What is required ▸ Output every line below without omitting or altering anything.

(Records from a collection)
####

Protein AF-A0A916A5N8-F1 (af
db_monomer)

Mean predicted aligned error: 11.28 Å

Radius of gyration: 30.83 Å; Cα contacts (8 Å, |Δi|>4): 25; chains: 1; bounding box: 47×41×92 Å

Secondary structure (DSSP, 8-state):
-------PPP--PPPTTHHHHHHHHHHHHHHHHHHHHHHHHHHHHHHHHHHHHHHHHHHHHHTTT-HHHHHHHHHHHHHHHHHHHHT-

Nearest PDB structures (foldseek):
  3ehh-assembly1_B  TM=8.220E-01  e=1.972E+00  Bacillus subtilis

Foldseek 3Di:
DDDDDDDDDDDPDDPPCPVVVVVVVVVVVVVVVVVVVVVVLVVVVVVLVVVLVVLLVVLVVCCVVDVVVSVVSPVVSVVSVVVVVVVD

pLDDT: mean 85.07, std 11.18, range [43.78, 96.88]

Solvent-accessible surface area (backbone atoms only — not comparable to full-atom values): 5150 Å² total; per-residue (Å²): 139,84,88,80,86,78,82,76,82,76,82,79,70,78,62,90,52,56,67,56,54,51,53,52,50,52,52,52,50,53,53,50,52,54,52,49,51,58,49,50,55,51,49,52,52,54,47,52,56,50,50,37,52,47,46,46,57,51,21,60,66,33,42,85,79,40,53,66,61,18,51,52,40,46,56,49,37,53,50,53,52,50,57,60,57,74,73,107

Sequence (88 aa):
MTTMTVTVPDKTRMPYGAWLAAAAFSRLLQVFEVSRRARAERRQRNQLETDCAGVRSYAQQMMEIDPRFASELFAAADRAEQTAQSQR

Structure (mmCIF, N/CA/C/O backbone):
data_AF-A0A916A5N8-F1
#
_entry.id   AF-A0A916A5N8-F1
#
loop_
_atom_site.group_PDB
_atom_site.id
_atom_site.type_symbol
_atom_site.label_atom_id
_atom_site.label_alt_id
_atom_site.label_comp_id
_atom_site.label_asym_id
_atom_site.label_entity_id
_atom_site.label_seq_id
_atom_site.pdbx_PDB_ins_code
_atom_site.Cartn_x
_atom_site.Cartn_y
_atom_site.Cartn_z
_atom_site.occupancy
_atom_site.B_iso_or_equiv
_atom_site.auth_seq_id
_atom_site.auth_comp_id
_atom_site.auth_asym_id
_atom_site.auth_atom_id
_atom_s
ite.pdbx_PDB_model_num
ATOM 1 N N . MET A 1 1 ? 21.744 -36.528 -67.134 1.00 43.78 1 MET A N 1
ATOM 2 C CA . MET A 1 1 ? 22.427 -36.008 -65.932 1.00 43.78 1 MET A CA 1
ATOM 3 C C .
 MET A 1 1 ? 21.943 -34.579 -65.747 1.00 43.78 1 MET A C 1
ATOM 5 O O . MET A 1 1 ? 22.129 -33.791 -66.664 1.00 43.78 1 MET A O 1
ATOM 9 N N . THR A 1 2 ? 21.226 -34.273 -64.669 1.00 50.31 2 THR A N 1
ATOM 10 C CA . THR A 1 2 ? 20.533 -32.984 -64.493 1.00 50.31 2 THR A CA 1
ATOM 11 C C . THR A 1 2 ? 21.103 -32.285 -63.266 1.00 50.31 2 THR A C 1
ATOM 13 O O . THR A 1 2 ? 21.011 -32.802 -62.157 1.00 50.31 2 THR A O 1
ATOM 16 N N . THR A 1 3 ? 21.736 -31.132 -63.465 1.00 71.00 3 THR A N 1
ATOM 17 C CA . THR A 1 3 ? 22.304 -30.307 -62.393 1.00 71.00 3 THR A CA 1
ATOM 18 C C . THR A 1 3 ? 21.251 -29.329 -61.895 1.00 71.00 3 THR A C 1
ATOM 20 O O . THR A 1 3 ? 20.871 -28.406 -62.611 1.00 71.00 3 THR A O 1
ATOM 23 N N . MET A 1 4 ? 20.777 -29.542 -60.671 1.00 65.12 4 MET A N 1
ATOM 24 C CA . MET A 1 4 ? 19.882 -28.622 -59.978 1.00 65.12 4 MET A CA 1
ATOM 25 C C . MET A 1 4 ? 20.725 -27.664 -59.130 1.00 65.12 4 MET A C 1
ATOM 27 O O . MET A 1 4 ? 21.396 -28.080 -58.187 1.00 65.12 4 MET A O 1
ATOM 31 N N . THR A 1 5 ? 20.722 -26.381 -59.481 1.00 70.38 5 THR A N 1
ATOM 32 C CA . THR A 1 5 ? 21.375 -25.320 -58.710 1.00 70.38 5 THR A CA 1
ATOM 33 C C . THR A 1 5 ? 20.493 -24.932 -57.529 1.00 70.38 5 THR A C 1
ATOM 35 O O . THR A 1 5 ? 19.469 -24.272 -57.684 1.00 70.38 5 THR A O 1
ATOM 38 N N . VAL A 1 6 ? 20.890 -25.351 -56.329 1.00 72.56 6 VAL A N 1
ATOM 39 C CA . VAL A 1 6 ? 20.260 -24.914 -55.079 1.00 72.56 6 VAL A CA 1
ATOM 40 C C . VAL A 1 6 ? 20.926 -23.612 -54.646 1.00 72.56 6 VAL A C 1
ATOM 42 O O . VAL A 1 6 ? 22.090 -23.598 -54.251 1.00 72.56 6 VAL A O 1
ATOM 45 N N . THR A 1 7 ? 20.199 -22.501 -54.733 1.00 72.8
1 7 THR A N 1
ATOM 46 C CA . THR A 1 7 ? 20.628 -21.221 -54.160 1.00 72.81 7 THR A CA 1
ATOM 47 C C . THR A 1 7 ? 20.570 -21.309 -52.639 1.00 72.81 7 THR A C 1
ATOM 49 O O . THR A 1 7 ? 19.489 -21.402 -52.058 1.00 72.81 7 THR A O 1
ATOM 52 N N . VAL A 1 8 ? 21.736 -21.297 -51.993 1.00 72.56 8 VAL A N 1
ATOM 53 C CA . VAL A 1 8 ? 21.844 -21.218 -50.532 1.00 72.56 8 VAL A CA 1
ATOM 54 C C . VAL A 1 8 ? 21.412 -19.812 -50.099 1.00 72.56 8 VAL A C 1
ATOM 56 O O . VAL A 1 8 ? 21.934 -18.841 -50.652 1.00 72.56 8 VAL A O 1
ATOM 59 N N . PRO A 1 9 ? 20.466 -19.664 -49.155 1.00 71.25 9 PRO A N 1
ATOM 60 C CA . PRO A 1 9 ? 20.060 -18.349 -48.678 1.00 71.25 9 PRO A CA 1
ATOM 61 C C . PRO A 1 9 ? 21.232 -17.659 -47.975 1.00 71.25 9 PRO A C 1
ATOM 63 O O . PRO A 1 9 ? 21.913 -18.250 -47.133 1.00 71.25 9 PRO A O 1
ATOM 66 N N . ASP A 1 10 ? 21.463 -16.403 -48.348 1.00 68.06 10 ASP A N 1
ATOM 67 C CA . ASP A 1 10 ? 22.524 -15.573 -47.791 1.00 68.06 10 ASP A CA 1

####

Answer space ▸
Protein AF-A0A916A5N8-F1 (af
db_monomer)

Mean predicted aligned error: 11.28 Å

Radius of gyration: 30.83 Å; Cα contacts (8 Å, |Δi|>4): 25; chains: 1; bounding box: 47×41×92 Å

Secondary structure (DSSP, 8-state):
-------PPP--PPPTTHHHHHHHHHHHHHHHHHHHHHHHHHHHHHHHHHHHHHHHHHHHHHTTT-HHHHHHHHHHHHHHHHHHHHT-

Nearest PDB structures (foldseek):
  3ehh-assembly1_B  TM=8.220E-01  e=1.972E+00  Bacillus subtilis

Foldseek 3Di:
DDDDDDDDDDDPDDPPCPVVVVVVVVVVVVVVVVVVVVVVLVVVVVVLVVVLVVLLVVLVVCCVVDVVVSVVSPVVSVVSVVVVVVVD

pLDDT: mean 85.07, std 11.18, range [43.78, 96.88]

Solvent-accessible surface area (backbone atoms only — not comparable to full-atom values): 5150 Å² total; per-residue (Å²): 139,84,88,80,86,78,82,76,82,76,82,79,70,78,62,90,52,56,67,56,54,51,53,52,50,52,52,52,50,53,53,50,52,54,52,49,51,58,49,50,55,51,49,52,52,54,47,52,56,50,50,37,52,47,46,46,57,51,21,60,66,33,42,85,79,40,53,66,61,18,51,52,40,46,56,49,37,53,50,53,52,50,57,60,57,74,73,107

Sequence (88 aa):
MTTMTVTVPDKTRMPYGAWLAAAAFSRLLQVFEVSRRARAERRQRNQLETDCAGVRSYAQQMMEIDPRFASELFAAADRAEQTAQSQR

Structure (mmCIF, N/CA/C/O backbone):
data_AF-A0A916A5N8-F1
#
_entry.id   AF-A0A916A5N8-F1
#
loop_
_atom_site.group_PDB
_atom_site.id
_atom_site.type_symbol
_atom_site.label_atom_id
_atom_site.label_alt_id
_atom_site.label_comp_id
_atom_site.label_asym_id
_atom_site.label_entity_id
_atom_site.label_seq_id
_atom_site.pdbx_PDB_ins_code
_atom_site.Cartn_x
_atom_site.Cartn_y
_atom_site.Cartn_z
_atom_site.occupancy
_atom_site.B_iso_or_equiv
_atom_site.auth_seq_id
_atom_site.auth_comp_id
_atom_site.auth_asym_id
_atom_site.auth_atom_id
_atom_s
ite.pdbx_PDB_model_num
ATOM 1 N N . MET A 1 1 ? 21.744 -36.528 -67.134 1.00 43.78 1 MET A N 1
ATOM 2 C CA . MET A 1 1 ? 22.427 -36.008 -65.932 1.00 43.78 1 MET A CA 1
ATOM 3 C C .
 MET A 1 1 ? 21.943 -34.579 -65.747 1.00 43.78 1 MET A C 1
ATOM 5 O O . MET A 1 1 ? 22.129 -33.791 -66.664 1.00 43.78 1 MET A O 1
ATOM 9 N N . THR A 1 2 ? 21.226 -34.273 -64.669 1.00 50.31 2 THR A N 1
ATOM 10 C CA . THR A 1 2 ? 20.533 -32.984 -64.493 1.00 50.31 2 THR A CA 1
ATOM 11 C C . THR A 1 2 ? 21.103 -32.285 -63.266 1.00 50.31 2 THR A C 1
ATOM 13 O O . THR A 1 2 ? 21.011 -32.802 -62.157 1.00 50.31 2 THR A O 1
ATOM 16 N N . THR A 1 3 ? 21.736 -31.132 -63.465 1.00 71.00 3 THR A N 1
ATOM 17 C CA . THR A 1 3 ? 22.304 -30.307 -62.393 1.00 71.00 3 THR A CA 1
ATOM 18 C C . THR A 1 3 ? 21.251 -29.329 -61.895 1.00 71.00 3 THR A C 1
ATOM 20 O O . THR A 1 3 ? 20.871 -28.406 -62.611 1.00 71.00 3 THR A O 1
ATOM 23 N N . MET A 1 4 ? 20.777 -29.542 -60.671 1.00 65.12 4 MET A N 1
ATOM 24 C CA . MET A 1 4 ? 19.882 -28.622 -59.978 1.00 65.12 4 MET A CA 1
ATOM 25 C C . MET A 1 4 ? 20.725 -27.664 -59.130 1.00 65.12 4 MET A C 1
ATOM 27 O O . MET A 1 4 ? 21.396 -28.080 -58.187 1.00 65.12 4 MET A O 1
ATOM 31 N N . THR A 1 5 ? 20.722 -26.381 -59.481 1.00 70.38 5 THR A N 1
ATOM 32 C CA . THR A 1 5 ? 21.375 -25.320 -58.710 1.00 70.38 5 THR A CA 1
ATOM 33 C C . THR A 1 5 ? 20.493 -24.932 -57.529 1.00 70.38 5 THR A C 1
ATOM 35 O O . THR A 1 5 ? 19.469 -24.272 -57.684 1.00 70.38 5 THR A O 1
ATOM 38 N N . VAL A 1 6 ? 20.890 -25.351 -56.329 1.00 72.56 6 VAL A N 1
ATOM 39 C CA . VAL A 1 6 ? 20.260 -24.914 -55.079 1.00 72.56 6 VAL A CA 1
ATOM 40 C C . VAL A 1 6 ? 20.926 -23.612 -54.646 1.00 72.56 6 VAL A C 1
ATOM 42 O O . VAL A 1 6 ? 22.090 -23.598 -54.251 1.00 72.56 6 VAL A O 1
ATOM 45 N N . THR A 1 7 ? 20.199 -22.501 -54.733 1.00 72.8
1 7 THR A N 1
ATOM 46 C CA . THR A 1 7 ? 20.628 -21.221 -54.160 1.00 72.81 7 THR A CA 1
ATOM 47 C C . THR A 1 7 ? 20.570 -21.309 -52.639 1.00 72.81 7 THR A C 1
ATOM 49 O O . THR A 1 7 ? 19.489 -21.402 -52.058 1.00 72.81 7 THR A O 1
ATOM 52 N N . VAL A 1 8 ? 21.736 -21.297 -51.993 1.00 72.56 8 VAL A N 1
ATOM 53 C CA . VAL A 1 8 ? 21.844 -21.218 -50.532 1.00 72.56 8 VAL A CA 1
ATOM 54 C C . VAL A 1 8 ? 21.412 -19.812 -50.099 1.00 72.56 8 VAL A C 1
ATOM 56 O O . VAL A 1 8 ? 21.934 -18.841 -50.652 1.00 72.56 8 VAL A O 1
ATOM 59 N N . PRO A 1 9 ? 20.466 -19.664 -49.155 1.00 71.25 9 PRO A N 1
ATOM 60 C CA . PRO A 1 9 ? 20.060 -18.349 -48.678 1.00 71.25 9 PRO A CA 1
ATOM 61 C C . PRO A 1 9 ? 21.232 -17.659 -47.975 1.00 71.25 9 PRO A C 1
ATOM 63 O O . PRO A 1 9 ? 21.913 -18.250 -47.133 1.00 71.25 9 PRO A O 1
ATOM 66 N N . ASP A 1 10 ? 21.463 -16.403 -48.348 1.00 68.06 10 ASP A N 1
ATOM 67 C CA . ASP A 1 10 ? 22.524 -15.573 -47.791 1.00 68.06 10 ASP A CA 1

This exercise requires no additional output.